The spread between Brent and WTI widened 35 cents to close the session at $11.96. US gasoline futures bounced off a near-two year low of $2.5153 a gallon reached in the previous session but finished slightly down from the previous day's close at $2.5161, dragged down by the weak US crude oil market was leading the complex down. "Gasoline just got taken down with the crude, basically," said John Kilduff, partner at Again Capital LLC in New York.
The US dollar traded around 0.2 percent higher against a basket of currencies throughout the day, keying off a Tuesday report from the Institute for Supply Management (ISM) showed US service-sector business activity picked up in October, which could strengthen the case for the Federal Reserve to start scaling back stimulus later this year. "I think the ISM number would suggest more tapering from the Fed," said Phil Flynn, an analyst at the Price Futures Group in Chicago, Illinois.

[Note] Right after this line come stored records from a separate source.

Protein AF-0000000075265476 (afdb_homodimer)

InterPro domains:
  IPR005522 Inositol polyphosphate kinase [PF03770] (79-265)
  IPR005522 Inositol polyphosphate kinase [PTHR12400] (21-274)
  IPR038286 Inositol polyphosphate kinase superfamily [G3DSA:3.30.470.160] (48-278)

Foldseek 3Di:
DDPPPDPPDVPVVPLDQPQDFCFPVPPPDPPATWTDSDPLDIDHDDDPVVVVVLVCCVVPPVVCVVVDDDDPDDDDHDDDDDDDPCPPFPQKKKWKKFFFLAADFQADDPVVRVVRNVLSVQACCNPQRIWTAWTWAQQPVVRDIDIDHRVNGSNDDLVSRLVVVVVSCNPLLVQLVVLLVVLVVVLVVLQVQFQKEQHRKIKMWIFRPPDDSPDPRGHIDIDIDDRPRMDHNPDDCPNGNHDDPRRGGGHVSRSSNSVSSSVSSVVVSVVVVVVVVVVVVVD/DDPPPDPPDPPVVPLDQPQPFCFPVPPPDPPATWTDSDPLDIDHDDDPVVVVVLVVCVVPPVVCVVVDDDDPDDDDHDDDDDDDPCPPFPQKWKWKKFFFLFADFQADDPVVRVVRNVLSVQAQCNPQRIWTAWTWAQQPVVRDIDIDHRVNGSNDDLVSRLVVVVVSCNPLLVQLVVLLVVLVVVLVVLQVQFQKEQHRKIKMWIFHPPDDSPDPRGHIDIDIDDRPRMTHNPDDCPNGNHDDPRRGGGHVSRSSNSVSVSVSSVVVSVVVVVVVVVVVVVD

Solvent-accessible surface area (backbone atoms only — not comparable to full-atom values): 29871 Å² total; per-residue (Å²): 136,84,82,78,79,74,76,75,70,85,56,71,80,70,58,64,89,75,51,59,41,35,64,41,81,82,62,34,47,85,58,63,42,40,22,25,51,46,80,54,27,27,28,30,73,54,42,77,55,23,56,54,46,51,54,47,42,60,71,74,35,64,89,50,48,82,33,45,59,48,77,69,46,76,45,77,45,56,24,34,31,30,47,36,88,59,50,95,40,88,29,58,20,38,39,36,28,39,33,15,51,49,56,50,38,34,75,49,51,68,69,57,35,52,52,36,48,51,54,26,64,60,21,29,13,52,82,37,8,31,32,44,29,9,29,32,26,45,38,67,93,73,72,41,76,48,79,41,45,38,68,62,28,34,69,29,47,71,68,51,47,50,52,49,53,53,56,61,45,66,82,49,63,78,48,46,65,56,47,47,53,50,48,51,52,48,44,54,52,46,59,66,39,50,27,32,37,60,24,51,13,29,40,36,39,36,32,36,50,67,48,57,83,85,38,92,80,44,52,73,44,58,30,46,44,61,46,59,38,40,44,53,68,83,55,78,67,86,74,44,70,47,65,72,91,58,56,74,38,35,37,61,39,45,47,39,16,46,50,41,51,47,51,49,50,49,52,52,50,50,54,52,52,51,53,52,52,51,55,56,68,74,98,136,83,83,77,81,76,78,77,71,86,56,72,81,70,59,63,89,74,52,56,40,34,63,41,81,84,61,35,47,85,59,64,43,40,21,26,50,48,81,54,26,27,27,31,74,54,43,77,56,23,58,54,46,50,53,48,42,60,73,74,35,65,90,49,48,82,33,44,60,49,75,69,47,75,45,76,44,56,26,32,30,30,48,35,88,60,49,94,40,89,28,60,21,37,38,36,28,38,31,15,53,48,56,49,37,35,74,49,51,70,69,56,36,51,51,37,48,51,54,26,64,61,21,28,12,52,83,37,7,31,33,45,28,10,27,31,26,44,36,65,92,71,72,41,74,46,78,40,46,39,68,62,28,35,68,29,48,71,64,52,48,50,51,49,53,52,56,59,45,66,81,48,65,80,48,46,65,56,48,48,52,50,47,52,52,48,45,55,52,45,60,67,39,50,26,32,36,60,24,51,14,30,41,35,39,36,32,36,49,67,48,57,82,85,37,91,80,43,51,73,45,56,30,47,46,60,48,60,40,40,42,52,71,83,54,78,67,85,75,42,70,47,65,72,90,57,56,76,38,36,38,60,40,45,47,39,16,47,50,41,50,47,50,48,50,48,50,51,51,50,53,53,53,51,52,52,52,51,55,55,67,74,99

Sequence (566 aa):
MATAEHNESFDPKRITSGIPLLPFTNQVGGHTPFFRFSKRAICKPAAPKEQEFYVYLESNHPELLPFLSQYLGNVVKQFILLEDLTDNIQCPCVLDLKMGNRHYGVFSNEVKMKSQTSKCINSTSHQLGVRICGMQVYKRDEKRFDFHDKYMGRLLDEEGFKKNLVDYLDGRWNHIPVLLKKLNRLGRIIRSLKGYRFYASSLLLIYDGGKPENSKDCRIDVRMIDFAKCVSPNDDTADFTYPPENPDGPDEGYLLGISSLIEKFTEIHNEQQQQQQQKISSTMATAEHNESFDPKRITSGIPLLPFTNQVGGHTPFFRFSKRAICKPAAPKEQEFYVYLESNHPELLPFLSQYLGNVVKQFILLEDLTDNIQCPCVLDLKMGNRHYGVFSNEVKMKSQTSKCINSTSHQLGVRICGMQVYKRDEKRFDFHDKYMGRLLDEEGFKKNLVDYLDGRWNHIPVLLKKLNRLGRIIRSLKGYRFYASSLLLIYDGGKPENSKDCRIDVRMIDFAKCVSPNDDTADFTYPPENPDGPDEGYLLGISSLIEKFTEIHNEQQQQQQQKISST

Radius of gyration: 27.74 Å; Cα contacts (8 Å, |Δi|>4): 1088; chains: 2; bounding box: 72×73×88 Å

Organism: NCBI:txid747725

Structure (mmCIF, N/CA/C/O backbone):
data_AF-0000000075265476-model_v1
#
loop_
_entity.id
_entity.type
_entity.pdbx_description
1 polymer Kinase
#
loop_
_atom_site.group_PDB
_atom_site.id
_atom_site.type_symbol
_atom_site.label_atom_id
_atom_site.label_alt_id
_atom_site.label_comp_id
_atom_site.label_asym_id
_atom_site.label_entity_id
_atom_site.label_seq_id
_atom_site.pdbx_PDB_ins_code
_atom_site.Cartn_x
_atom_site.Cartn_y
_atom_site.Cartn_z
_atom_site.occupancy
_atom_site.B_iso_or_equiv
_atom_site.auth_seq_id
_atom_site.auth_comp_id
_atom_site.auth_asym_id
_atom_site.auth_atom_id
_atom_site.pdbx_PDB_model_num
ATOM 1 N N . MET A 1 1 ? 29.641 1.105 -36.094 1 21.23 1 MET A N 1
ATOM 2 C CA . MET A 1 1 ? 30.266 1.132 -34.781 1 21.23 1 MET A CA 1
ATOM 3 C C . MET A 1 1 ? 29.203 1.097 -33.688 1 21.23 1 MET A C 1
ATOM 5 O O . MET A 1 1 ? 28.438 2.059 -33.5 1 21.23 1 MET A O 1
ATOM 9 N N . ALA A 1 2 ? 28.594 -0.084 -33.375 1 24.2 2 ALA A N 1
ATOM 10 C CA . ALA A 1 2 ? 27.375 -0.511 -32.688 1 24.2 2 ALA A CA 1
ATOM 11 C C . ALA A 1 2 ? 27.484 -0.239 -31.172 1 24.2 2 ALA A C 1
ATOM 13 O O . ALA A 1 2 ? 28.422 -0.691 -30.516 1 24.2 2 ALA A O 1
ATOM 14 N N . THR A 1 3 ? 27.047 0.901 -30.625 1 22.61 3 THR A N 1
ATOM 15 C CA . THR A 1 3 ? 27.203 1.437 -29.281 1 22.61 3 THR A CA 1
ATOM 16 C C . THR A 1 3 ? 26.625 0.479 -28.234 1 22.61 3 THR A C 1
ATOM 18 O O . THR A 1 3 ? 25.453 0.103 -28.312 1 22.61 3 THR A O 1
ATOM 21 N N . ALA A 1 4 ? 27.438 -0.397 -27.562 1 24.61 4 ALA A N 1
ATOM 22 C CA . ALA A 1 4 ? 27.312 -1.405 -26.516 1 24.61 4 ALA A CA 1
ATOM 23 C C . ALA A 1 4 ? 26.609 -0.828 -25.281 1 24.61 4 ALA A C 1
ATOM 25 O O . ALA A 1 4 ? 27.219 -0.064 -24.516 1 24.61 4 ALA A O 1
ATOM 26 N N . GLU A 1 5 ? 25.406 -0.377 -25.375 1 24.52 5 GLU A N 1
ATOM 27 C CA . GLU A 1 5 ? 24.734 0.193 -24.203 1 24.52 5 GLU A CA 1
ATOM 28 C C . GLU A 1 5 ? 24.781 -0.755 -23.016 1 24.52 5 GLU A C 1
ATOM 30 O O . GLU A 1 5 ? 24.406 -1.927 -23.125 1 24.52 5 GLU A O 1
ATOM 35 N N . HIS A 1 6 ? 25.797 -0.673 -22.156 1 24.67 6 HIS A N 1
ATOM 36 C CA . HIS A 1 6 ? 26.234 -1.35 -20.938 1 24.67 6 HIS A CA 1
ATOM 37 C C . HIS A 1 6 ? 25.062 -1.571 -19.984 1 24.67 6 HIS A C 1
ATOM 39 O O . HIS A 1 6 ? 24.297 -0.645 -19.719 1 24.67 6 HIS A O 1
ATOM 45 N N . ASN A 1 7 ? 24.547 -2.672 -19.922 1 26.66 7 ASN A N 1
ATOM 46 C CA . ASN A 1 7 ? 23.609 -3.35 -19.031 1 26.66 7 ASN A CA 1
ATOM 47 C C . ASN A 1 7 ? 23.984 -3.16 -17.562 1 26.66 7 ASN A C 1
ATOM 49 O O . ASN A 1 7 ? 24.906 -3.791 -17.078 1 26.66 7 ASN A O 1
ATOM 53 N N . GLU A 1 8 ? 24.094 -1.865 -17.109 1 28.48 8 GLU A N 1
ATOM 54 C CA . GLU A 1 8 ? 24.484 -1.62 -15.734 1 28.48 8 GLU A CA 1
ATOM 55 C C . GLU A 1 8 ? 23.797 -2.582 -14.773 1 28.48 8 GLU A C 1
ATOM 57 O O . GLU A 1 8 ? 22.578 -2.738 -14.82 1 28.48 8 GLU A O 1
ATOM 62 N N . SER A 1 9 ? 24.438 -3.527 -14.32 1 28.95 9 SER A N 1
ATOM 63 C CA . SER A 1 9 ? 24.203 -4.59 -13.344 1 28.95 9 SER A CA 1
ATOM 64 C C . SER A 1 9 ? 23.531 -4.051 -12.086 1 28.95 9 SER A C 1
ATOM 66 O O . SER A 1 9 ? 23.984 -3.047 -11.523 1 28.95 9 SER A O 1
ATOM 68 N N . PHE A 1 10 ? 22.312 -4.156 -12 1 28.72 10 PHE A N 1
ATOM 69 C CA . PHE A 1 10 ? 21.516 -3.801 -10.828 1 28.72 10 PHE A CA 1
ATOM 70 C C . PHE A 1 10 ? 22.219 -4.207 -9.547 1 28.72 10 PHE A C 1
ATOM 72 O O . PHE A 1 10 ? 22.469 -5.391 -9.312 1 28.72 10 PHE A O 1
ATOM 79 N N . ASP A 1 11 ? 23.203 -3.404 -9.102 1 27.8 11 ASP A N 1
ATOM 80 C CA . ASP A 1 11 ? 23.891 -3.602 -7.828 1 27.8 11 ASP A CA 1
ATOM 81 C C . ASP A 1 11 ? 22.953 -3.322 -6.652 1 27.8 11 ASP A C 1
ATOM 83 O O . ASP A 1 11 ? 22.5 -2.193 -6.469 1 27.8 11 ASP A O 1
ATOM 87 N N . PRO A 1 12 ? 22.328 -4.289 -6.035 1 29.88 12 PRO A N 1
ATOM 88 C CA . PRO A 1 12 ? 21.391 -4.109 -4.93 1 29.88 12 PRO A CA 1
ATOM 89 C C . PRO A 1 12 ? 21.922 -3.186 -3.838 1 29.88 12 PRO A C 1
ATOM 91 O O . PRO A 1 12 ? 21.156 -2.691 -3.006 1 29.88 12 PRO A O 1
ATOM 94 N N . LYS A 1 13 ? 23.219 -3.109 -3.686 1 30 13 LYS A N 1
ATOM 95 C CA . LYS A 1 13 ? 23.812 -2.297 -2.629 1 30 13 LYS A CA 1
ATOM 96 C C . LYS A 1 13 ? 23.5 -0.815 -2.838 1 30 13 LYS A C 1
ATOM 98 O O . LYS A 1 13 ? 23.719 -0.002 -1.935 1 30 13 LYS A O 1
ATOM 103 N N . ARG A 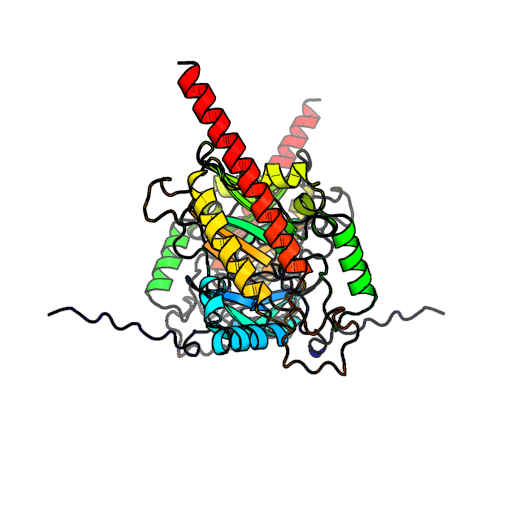1 14 ? 23.578 -0.453 -4.043 1 30.52 14 ARG A N 1
ATOM 104 C CA . ARG A 1 14 ? 23.391 0.971 -4.293 1 30.52 14 ARG A CA 1
ATOM 105 C C . ARG A 1 14 ? 21.906 1.355 -4.176 1 30.52 14 ARG A C 1
ATOM 107 O O . ARG A 1 14 ? 21.484 2.348 -4.758 1 30.52 14 ARG A O 1
ATOM 114 N N . ILE A 1 15 ? 21.188 0.369 -3.982 1 31.84 15 ILE A N 1
ATOM 115 C CA . ILE A 1 15 ? 19.781 0.761 -3.797 1 31.84 15 ILE A CA 1
ATOM 116 C C . ILE A 1 15 ? 19.672 1.742 -2.631 1 31.84 15 ILE A C 1
ATOM 118 O O . ILE A 1 15 ? 19.953 1.387 -1.483 1 31.84 15 ILE A O 1
ATOM 122 N N . THR A 1 16 ? 19.891 2.949 -2.863 1 26.41 16 THR A N 1
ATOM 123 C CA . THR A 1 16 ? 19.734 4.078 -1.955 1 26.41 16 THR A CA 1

"Do you really want to be long oil as you're facing potential record supplies, uncertain demand and a higher dollar?" Renewed tensions in Libya and Egypt offered some support to prices. Heavy shooting erupted early on Tuesday in Tripoli, the latest unrest in the Opec producer that highlights the government's inability to control militia groups.
Recent protests and strikes at ports and oilfields had already knocked Libyan crude production down to some 10 percent of its capacity of 1.25 million barrels a day. The government has been trying to reopen eastern oil ports and fields blocked since summer by militias and tribes demanding a greater share of power and oil wealth. Tensions in Egypt, where ousted president Mohamed Morsi went on trial and could face a death sentence, also supported oil.